Combat in the game is real-time, and handled excellently, courtesy of some really smart auto targeting- once you get a ranged weapon, you're nearly unstoppable. Like Gauntlet, you have an unlimited supply of ammo, so you can fire at will. However, your weapons and armor have limited durability and will break at some point, so you'll have to make sure that you carry a backup. As you make your way through the dungeons killing monsters, you'll acquire loads of equipment, weapons, and items which you can equip, if they're better (and not cursed) or sell in town for gold. Just like in Diablo, all you need to do is conjure a town portal in a quiet section of the dungeon and truck on back to town to get rid of your excess stuff. You won't have to worry about finding your place when you return either, thanks to the easy to read automap.

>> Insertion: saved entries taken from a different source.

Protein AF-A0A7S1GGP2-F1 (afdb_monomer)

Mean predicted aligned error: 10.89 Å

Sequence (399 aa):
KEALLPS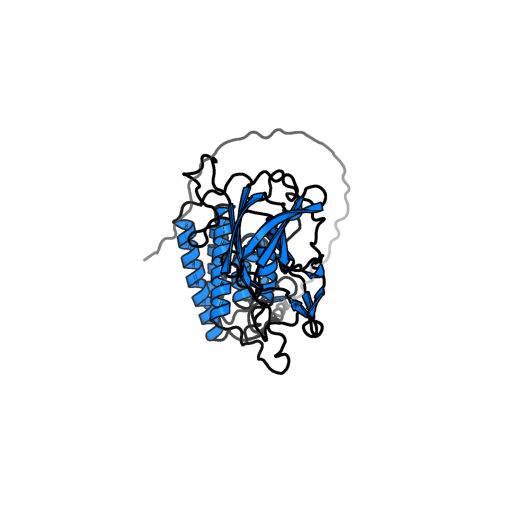DDSNGGKSITADATNSTNSSSEQDSASSPSTETTGTQIQQQPTPPPPLKLHSQANHPGLSAYYNWHATITSLYRIYAIPNRDIFTNTFNPAILPMHPSSERGNIAVNITVANQTRYESIQVYWIDYKGNEIYKGNISRGGSWVQTTFIGHPWTFRVGGSDGGEESVLLKYVPFRIAPTVLGAETATSRESSGVVGPVGTQSFTLRDVPEGYVTRNEGYGPACWVDDEILPEPPLIDTYNNGERNLSLFTIHEMQMALEWSCFQMQREDAASPGTGVAASKRLLKYLQNICLQPDNTKYRRLRVGNRIFFESVYSTGARGILLALGFEEFMGFLECGPSEGALNYERLRQISDAMMMVDKTLKLMVENEAVVQPEGSDGYGRAGFGYAGQLNI

Structure (mmCIF, N/CA/C/O backbone):
data_AF-A0A7S1GGP2-F1
#
_entry.id   AF-A0A7S1GGP2-F1
#
loop_
_atom_site.group_PDB
_atom_site.id
_atom_site.type_symbol
_atom_site.label_atom_id
_atom_site.label_alt_id
_atom_site.label_comp_id
_atom_site.label_asym_id
_atom_site.label_entity_id
_atom_site.label_seq_id
_atom_site.pdbx_PDB_ins_code
_atom_site.Cartn_x
_atom_site.Cartn_y
_atom_site.Cartn_z
_atom_site.occupancy
_atom_site.B_iso_or_equiv
_atom_site.auth_seq_id
_atom_site.auth_comp_id
_atom_site.auth_asym_id
_atom_site.auth_atom_id
_atom_site.pdbx_PDB_model_num
ATOM 1 N N . LYS A 1 1 ? -33.516 23.689 38.119 1.00 40.72 1 LYS A N 1
ATOM 2 C CA . LYS A 1 1 ? -32.507 24.169 37.144 1.00 40.72 1 LYS A CA 1
ATOM 3 C C . LYS A 1 1 ? -32.383 23.091 36.087 1.00 40.72 1 LYS A C 1
ATOM 5 O O . LYS A 1 1 ? -31.592 22.171 36.236 1.00 40.72 1 LYS A O 1
ATOM 10 N N . GLU A 1 2 ? -33.311 23.157 35.141 1.00 31.27 2 GLU A N 1
ATOM 11 C CA . GLU A 1 2 ? -33.445 22.265 33.994 1.00 31.27 2 GLU A CA 1
ATOM 12 C C . GLU A 1 2 ? -32.326 22.548 32.990 1.00 31.27 2 GLU A C 1
ATOM 14 O O . GLU A 1 2 ? -31.939 23.704 32.810 1.00 31.27 2 GLU A O 1
ATOM 19 N N . ALA A 1 3 ? -31.815 21.500 32.349 1.00 31.05 3 ALA A N 1
ATOM 20 C CA . ALA A 1 3 ? -30.936 21.610 31.196 1.00 31.05 3 ALA A CA 1
ATOM 21 C C . ALA A 1 3 ? -31.607 20.908 30.011 1.00 31.05 3 ALA A C 1
ATOM 23 O O . ALA A 1 3 ? -31.923 19.721 30.063 1.00 31.05 3 ALA A O 1
ATOM 24 N N . LEU A 1 4 ? -31.862 21.733 29.001 1.00 31.97 4 LEU A N 1
ATOM 25 C CA . LEU A 1 4 ? -32.565 21.500 27.749 1.00 31.97 4 LEU A CA 1
ATOM 26 C C . LEU A 1 4 ? -31.877 20.469 26.839 1.00 31.97 4 LEU A C 1
ATOM 28 O O . LEU A 1 4 ? -30.664 20.509 26.640 1.00 31.97 4 LEU A O 1
ATOM 32 N N . LEU A 1 5 ? -32.697 19.619 26.220 1.00 34.53 5 LEU A N 1
ATOM 33 C CA . LEU A 1 5 ? -32.418 18.928 24.958 1.00 34.53 5 LEU A CA 1
ATOM 34 C C . LEU A 1 5 ? -32.817 19.850 23.789 1.00 34.53 5 LEU A C 1
ATOM 36 O O . LEU A 1 5 ? -33.816 20.559 23.928 1.00 34.53 5 LEU A O 1
ATOM 40 N N . PRO A 1 6 ? -32.136 19.822 22.630 1.00 44.47 6 PRO A N 1
ATOM 41 C CA . PRO A 1 6 ? -32.683 20.388 21.407 1.00 44.47 6 PRO A CA 1
ATOM 42 C C . PRO A 1 6 ? -33.461 19.333 20.610 1.00 44.47 6 PRO A C 1
ATOM 44 O O . PRO A 1 6 ? -32.979 18.230 20.354 1.00 44.47 6 PRO A O 1
ATOM 47 N N . SER A 1 7 ? -34.681 19.726 20.257 1.00 35.62 7 SER A N 1
ATOM 48 C CA . SER A 1 7 ? -35.664 19.051 19.418 1.00 35.62 7 SER A CA 1
ATOM 49 C C . SER A 1 7 ? -35.384 19.217 17.923 1.00 35.62 7 SER A C 1
ATOM 51 O O . SER A 1 7 ? -34.900 20.262 17.485 1.00 35.62 7 SER A O 1
ATOM 53 N N . ASP A 1 8 ? -35.783 18.194 17.171 1.00 35.38 8 ASP A N 1
ATOM 54 C CA . ASP A 1 8 ? -36.037 18.214 15.732 1.00 35.38 8 ASP A CA 1
ATOM 55 C C . ASP A 1 8 ? -37.117 19.242 15.354 1.00 35.38 8 ASP A C 1
ATOM 57 O O . ASP A 1 8 ? -38.094 19.406 16.082 1.00 35.38 8 ASP A O 1
ATOM 61 N N . ASP A 1 9 ? -36.928 19.923 14.220 1.00 34.97 9 ASP A N 1
ATOM 62 C CA . ASP A 1 9 ? -37.906 20.016 13.122 1.00 34.97 9 ASP A CA 1
ATOM 63 C C . ASP A 1 9 ? -37.466 21.066 12.085 1.00 34.97 9 ASP A C 1
ATOM 65 O O . ASP A 1 9 ? -37.281 22.246 12.381 1.00 34.97 9 ASP A O 1
ATOM 69 N N . SER A 1 10 ? -37.367 20.665 10.817 1.00 37.78 10 SER A N 1
ATOM 70 C CA . SER A 1 10 ? -37.966 21.446 9.723 1.00 37.78 10 SER A CA 1
ATOM 71 C C . SER A 1 10 ? -38.076 20.621 8.445 1.00 37.78 10 SER A C 1
ATOM 73 O O . SER A 1 10 ? -37.135 20.346 7.706 1.00 37.78 10 SER A O 1
ATOM 75 N N . ASN A 1 11 ? -39.330 20.255 8.245 1.00 33.31 11 ASN A N 1
ATOM 76 C CA . ASN A 1 11 ? -40.006 19.721 7.086 1.00 33.31 11 ASN A CA 1
ATOM 77 C C . ASN A 1 11 ? -39.810 20.600 5.829 1.00 33.31 11 ASN A C 1
ATOM 79 O O . ASN A 1 11 ? -39.930 21.823 5.892 1.00 33.31 11 ASN A O 1
ATOM 83 N N . GLY A 1 12 ? -39.597 19.971 4.673 1.00 33.94 12 GLY A N 1
ATOM 84 C CA . GLY A 1 12 ? -39.529 20.628 3.366 1.00 33.94 12 GLY A CA 1
ATOM 85 C C . GLY A 1 12 ? -39.919 19.649 2.265 1.00 33.94 12 GLY A C 1
ATOM 86 O O . GLY A 1 12 ? -39.069 18.986 1.679 1.00 33.94 12 GLY A O 1
ATOM 87 N N . GLY A 1 13 ? -41.225 19.511 2.034 1.00 31.98 13 GLY A N 1
ATOM 88 C CA . GLY A 1 13 ? -41.795 18.545 1.102 1.00 31.98 13 GLY A CA 1
ATOM 89 C C . GLY A 1 13 ? -41.536 18.851 -0.375 1.00 31.98 13 GLY A C 1
ATOM 90 O O . GLY A 1 13 ? -41.474 20.007 -0.791 1.00 31.98 13 GLY A O 1
ATOM 91 N N . LYS A 1 14 ? -41.495 17.789 -1.188 1.00 35.19 14 LYS A N 1
ATOM 92 C CA . LYS A 1 14 ? -41.876 17.822 -2.604 1.00 35.19 14 LYS A CA 1
ATOM 93 C C . LYS A 1 14 ? -42.540 16.507 -3.010 1.00 35.19 14 LYS A C 1
ATOM 95 O O . LYS A 1 14 ? -42.161 15.426 -2.577 1.00 35.19 14 LYS A O 1
ATOM 100 N N . SER A 1 15 ? -43.585 16.683 -3.805 1.00 35.00 15 SER A N 1
ATOM 101 C CA . SER A 1 15 ? -44.663 15.757 -4.128 1.00 35.00 15 SER A CA 1
ATOM 102 C C . SER A 1 15 ? -44.410 15.007 -5.444 1.00 35.00 15 SER A C 1
ATOM 104 O O . SER A 1 15 ? -44.071 15.637 -6.438 1.00 35.00 15 SER A O 1
ATOM 106 N N . ILE A 1 16 ? -44.621 13.685 -5.391 1.00 35.34 16 ILE A N 1
ATOM 107 C CA . ILE A 1 16 ? -45.360 12.789 -6.311 1.00 35.34 16 ILE A CA 1
ATOM 108 C C . ILE A 1 16 ? -45.047 12.832 -7.822 1.00 35.34 16 ILE A C 1
ATOM 110 O O . ILE A 1 16 ? -45.346 13.797 -8.514 1.00 35.34 16 ILE A O 1
ATOM 114 N N . THR A 1 17 ? -44.632 11.678 -8.358 1.00 33.06 17 THR A N 1
ATOM 115 C CA . THR A 1 17 ? -45.350 10.928 -9.418 1.00 33.06 17 THR A CA 1
ATOM 116 C C . THR A 1 17 ? -44.775 9.511 -9.501 1.00 33.06 17 THR A C 1
ATOM 118 O O . THR A 1 17 ? -43.596 9.329 -9.783 1.00 33.06 17 THR A O 1
ATOM 121 N N . ALA A 1 18 ? -45.600 8.506 -9.205 1.00 36.38 18 ALA A N 1
ATOM 122 C CA . ALA A 1 18 ? -45.294 7.097 -9.425 1.00 36.38 18 ALA A CA 1
ATOM 123 C C . ALA A 1 18 ? -46.465 6.480 -10.192 1.00 36.38 18 ALA A C 1
ATOM 125 O O . ALA A 1 18 ? -47.610 6.548 -9.739 1.00 36.38 18 ALA A O 1
ATOM 126 N N . ASP A 1 19 ? -46.147 5.929 -11.360 1.00 39.31 19 ASP A N 1
ATOM 127 C CA . ASP A 1 19 ? -47.055 5.178 -12.214 1.00 39.31 19 ASP A CA 1
ATOM 128 C C . ASP A 1 19 ? -47.391 3.823 -11.590 1.00 39.31 19 ASP A C 1
ATOM 130 O O . ASP A 1 19 ? -46.528 3.096 -11.092 1.00 39.31 19 ASP A O 1
ATOM 134 N N . ALA A 1 20 ? -48.677 3.495 -11.650 1.00 34.50 20 ALA A N 1
ATOM 135 C CA . ALA A 1 20 ? -49.245 2.232 -11.229 1.00 34.50 20 ALA A CA 1
ATOM 136 C C . ALA A 1 20 ? -49.441 1.320 -12.446 1.00 34.50 20 ALA A C 1
ATOM 138 O O . ALA A 1 20 ? -50.124 1.686 -13.401 1.00 34.50 20 ALA A O 1
ATOM 139 N N . THR A 1 21 ? -48.943 0.088 -12.365 1.00 41.47 21 THR A N 1
ATOM 140 C CA . THR A 1 21 ? -49.453 -1.028 -13.169 1.00 41.47 21 THR A CA 1
ATOM 141 C C . THR A 1 21 ? -49.909 -2.154 -12.255 1.00 41.47 21 THR A C 1
ATOM 143 O O . THR A 1 21 ? -49.124 -2.748 -11.519 1.00 41.47 21 THR A O 1
ATOM 146 N N . ASN A 1 22 ? -51.217 -2.396 -12.334 1.00 36.53 22 ASN A N 1
ATOM 147 C CA . ASN A 1 22 ? -51.983 -3.485 -11.747 1.00 36.53 22 ASN A CA 1
ATOM 148 C C . ASN A 1 22 ? -51.386 -4.866 -12.033 1.00 36.53 22 ASN A C 1
ATOM 150 O O . ASN A 1 22 ? -50.983 -5.147 -13.160 1.00 36.53 22 ASN A O 1
ATOM 154 N N . SER A 1 23 ? -51.523 -5.779 -11.072 1.00 39.06 23 SER A N 1
ATOM 155 C CA . SER A 1 23 ? -51.873 -7.172 -11.363 1.00 39.06 23 SER A CA 1
ATOM 156 C C . SER A 1 23 ? -52.611 -7.791 -10.180 1.00 39.06 23 SER A C 1
ATOM 158 O O . SER A 1 23 ? -52.084 -7.973 -9.087 1.00 39.06 23 SER A O 1
ATOM 160 N N . THR A 1 24 ? -53.880 -8.050 -10.453 1.00 37.31 24 THR A N 1
ATOM 161 C CA . THR A 1 24 ? -54.883 -8.802 -9.711 1.00 37.31 24 THR A CA 1
ATOM 162 C C . THR A 1 24 ? -54.488 -10.276 -9.600 1.00 37.31 24 THR A C 1
ATOM 164 O O . THR A 1 24 ? -54.043 -10.852 -10.588 1.00 37.31 24 THR A O 1
ATOM 167 N N . ASN A 1 25 ? -54.743 -10.907 -8.449 1.00 36.34 25 ASN A N 1
ATOM 168 C CA . ASN A 1 25 ? -55.376 -12.231 -8.408 1.00 36.34 25 ASN A CA 1
ATOM 169 C C . ASN A 1 25 ? -55.915 -12.570 -7.004 1.00 36.34 25 ASN A C 1
ATOM 171 O O . ASN A 1 25 ? -55.172 -12.695 -6.035 1.00 36.34 25 ASN A O 1
ATOM 175 N N . SER A 1 26 ? -57.241 -12.722 -6.955 1.00 39.03 26 SER A N 1
ATOM 176 C CA . SER A 1 26 ? -58.039 -13.599 -6.080 1.00 39.03 26 SER A CA 1
ATOM 177 C C . SER A 1 26 ? -57.569 -15.058 -6.225 1.00 39.03 26 SER A C 1
ATOM 179 O O . SER A 1 26 ? -56.978 -15.382 -7.248 1.00 39.03 26 SER A O 1
ATOM 181 N N . SER A 1 27 ? -57.757 -16.035 -5.341 1.00 39.59 27 SER A N 1
ATOM 182 C CA . SER A 1 27 ? -58.759 -16.451 -4.336 1.00 39.59 27 SER A CA 1
ATOM 183 C C . SER A 1 27 ? -58.049 -17.556 -3.495 1.00 39.59 27 SER A C 1
ATOM 185 O O . SER A 1 27 ? -56.975 -17.991 -3.895 1.00 39.59 27 SER A O 1
ATOM 187 N N . SER A 1 28 ? -58.474 -18.096 -2.354 1.00 39.25 28 SER A N 1
ATOM 188 C CA . SER A 1 28 ? -59.787 -18.548 -1.889 1.00 39.25 28 SER A CA 1
ATOM 189 C C . SER A 1 28 ? -59.671 -18.990 -0.419 1.00 39.25 28 SER A C 1
ATOM 191 O O . SER A 1 28 ? -58.610 -19.416 0.033 1.00 39.25 28 SER A O 1
ATOM 193 N N . GLU A 1 29 ? -60.803 -18.912 0.269 1.00 42.28 29 GLU A N 1
ATOM 194 C CA . GLU A 1 29 ? -61.115 -19.368 1.625 1.00 42.28 29 GLU A CA 1
ATOM 195 C C . GLU A 1 29 ? -60.833 -20.860 1.873 1.00 42.28 29 GLU A C 1
ATOM 197 O O . GLU A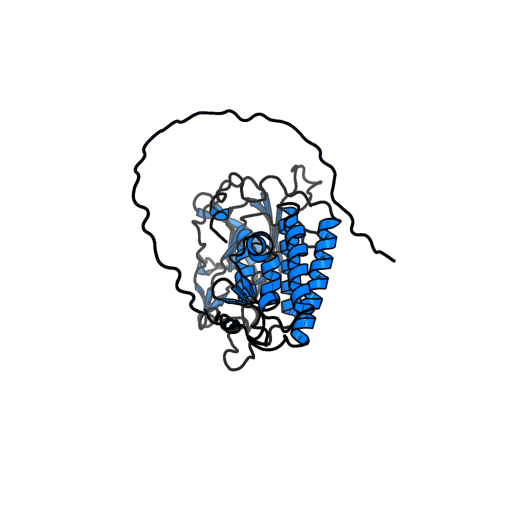 1 29 ? -61.003 -21.677 0.968 1.00 42.28 29 GLU A O 1
ATOM 202 N N . GLN A 1 30 ? -60.536 -21.223 3.130 1.00 40.66 30 GLN A N 1
ATOM 203 C CA . GLN A 1 30 ? -61.264 -22.306 3.805 1.00 40.66 30 GLN A CA 1
ATOM 204 C C . GLN A 1 30 ? -61.073 -22.289 5.330 1.00 40.66 30 GLN A C 1
ATOM 206 O O . GLN A 1 30 ? -59.958 -22.303 5.851 1.00 40.66 30 GLN A O 1
ATOM 211 N N . ASP A 1 31 ? -62.221 -22.271 6.006 1.00 41.94 31 ASP A N 1
ATOM 212 C CA . ASP A 1 31 ? -62.466 -22.481 7.429 1.00 41.94 31 ASP A CA 1
ATOM 213 C C . ASP A 1 31 ? -61.871 -23.788 7.972 1.00 41.94 31 ASP A C 1
ATOM 215 O O . ASP A 1 31 ? -61.852 -24.797 7.265 1.00 41.94 31 ASP A O 1
ATOM 219 N N . SER A 1 32 ? -61.548 -23.826 9.274 1.00 38.59 32 SER A N 1
ATOM 220 C CA . SER A 1 32 ? -62.238 -24.708 10.242 1.00 38.59 32 SER A CA 1
ATOM 221 C C . SER A 1 32 ? -61.569 -24.773 11.623 1.00 38.59 32 SER A C 1
ATOM 223 O O . SER A 1 32 ? -60.356 -24.897 11.752 1.00 38.59 32 SER A O 1
ATOM 225 N N . ALA A 1 33 ? -62.448 -24.859 12.627 1.00 38.22 33 ALA A N 1
ATOM 226 C CA . ALA A 1 33 ? -62.300 -25.543 13.914 1.00 38.22 33 ALA A CA 1
ATOM 227 C C . ALA A 1 33 ? -61.499 -24.860 15.040 1.00 38.22 33 ALA A C 1
ATOM 229 O O . ALA A 1 33 ? -60.323 -25.108 15.292 1.00 38.22 33 ALA A O 1
ATOM 230 N N . SER A 1 34 ? -62.258 -24.104 15.829 1.00 47.72 34 SER A N 1
ATOM 231 C CA . SER A 1 34 ? -62.046 -23.847 17.248 1.00 47.72 34 SER A CA 1
ATOM 232 C C . SER A 1 34 ? -62.119 -25.139 18.078 1.00 47.72 34 SER A C 1
ATOM 234 O O . SER A 1 34 ? -62.993 -25.985 17.888 1.00 47.72 34 SER A O 1
ATOM 236 N N . SER A 1 35 ? -61.215 -25.280 19.048 1.00 45.19 35 SER A N 1
ATOM 237 C CA . SER A 1 35 ? -61.324 -26.243 20.150 1.00 45.19 35 SER A CA 1
ATOM 238 C C . SER A 1 35 ? -60.898 -25.577 21.463 1.00 45.19 35 SER A C 1
ATOM 240 O O . SER A 1 35 ? -59.949 -24.791 21.454 1.00 45.19 35 SER A O 1
ATOM 242 N N . PRO A 1 36 ? -61.594 -25.849 22.583 1.00 58.47 36 PRO A N 1
ATOM 243 C CA . PRO A 1 36 ? -61.322 -25.235 23.874 1.00 58.47 36 PRO A CA 1
ATOM 244 C C . PRO A 1 36 ? -60.294 -26.062 24.654 1.00 58.47 36 PRO A C 1
ATOM 246 O O . PRO A 1 36 ? -60.466 -27.266 24.832 1.00 58.47 36 PRO A O 1
ATOM 249 N N . SER A 1 37 ? -59.245 -25.419 25.165 1.00 43.09 37 SER A N 1
ATOM 250 C CA . SER A 1 37 ? -58.288 -26.057 26.074 1.00 43.09 37 SER A CA 1
ATOM 251 C C . SER A 1 37 ? -58.050 -25.191 27.310 1.00 43.09 37 SER A C 1
ATOM 253 O O . SER A 1 37 ? -57.263 -24.251 27.295 1.00 43.09 37 SER A O 1
ATOM 255 N N . THR A 1 38 ? -58.803 -25.537 28.352 1.00 42.38 38 THR A N 1
ATOM 256 C CA . THR A 1 38 ? -58.371 -25.748 29.741 1.00 42.38 38 THR A CA 1
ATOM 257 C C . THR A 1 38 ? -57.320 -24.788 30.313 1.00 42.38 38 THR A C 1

One of the neat things about the game is the way it randomizes pretty much everything, from the map layouts; to the enemies you'll face in the game. If you're one of those diehard D&D fans, you'll probably be weirded out by the Giant Wasps casting Magic Missile (!), but for the most part the game structure sort of follows a familiar, well-worn path. You'll go on loads of mini-quests in your search for the seven magical stones, and although a few of them are simply item hunts that do little to advance the plot, they're loads of fun. Starting at the novice level, you have to play through the game a number of times to collect all the stones and build your characters' levels up. There's no clock running to let you know how many hours are flying away (and fly away they will), but your character does age throughout the game, another great touch.

Graphically, the character models in the game are a bit angular and stylized, but they animate pretty well and cast actual shadows rather than the usual circular blobs found in most action games. The assorted monsters are nicely designed, and there's an endless supply of them in the overland areas. It's a real hoot to see a bunch of Lizardmen appear out of a cloud of smoke as just you think you've killed the last one (unless you're low on health, that is). The randomized environments in Darkstone are the real stars of the game, with their wonderful and atmospheric lighting effects. Most of the dungeon areas are pretty dark and you'll be either using torches or a Light spell so that you can see what's coming to kill you. With the exception of the town you start the game from and a few smaller areas, every map is randomly generated when you fire up a new game. This is really a welcome feature, and adds to the replay factor a great deal. The fighting engine is pretty solid, despite an odd glitch that has some enemies disappear a step or two before they reach you, only to reappear a few steps back- good for you though, if you're on the attack. The game camera is quite flexible, with the ability to zoom way in or high up, for those hard to see areas. There are three standard viewpoints to choose from, and with the exception of the Gauntlet-style top down view, which makes the game too hard to play, they work fine.

Musically, the game has a few menacing tunes that add some ambiance to your dungeon crawling, and there's a bit of a surprise waiting for you, should you decide to give some coins to the musicians in the town square. Let's just say that you'll either like or hate what you hear a lot, depending on your musical tastes. There's a small amount of voice work in the game, and it's also hit or miss. The game really has nothing working against it other than the lack of a two-player feature (the PC version had one), and only the most discriminating gamer will pass this one up. Even if you hate RPGs, the low price and action-based gameplay of Darkstone will grab your attention, and test your skill almost as much as any other title out there.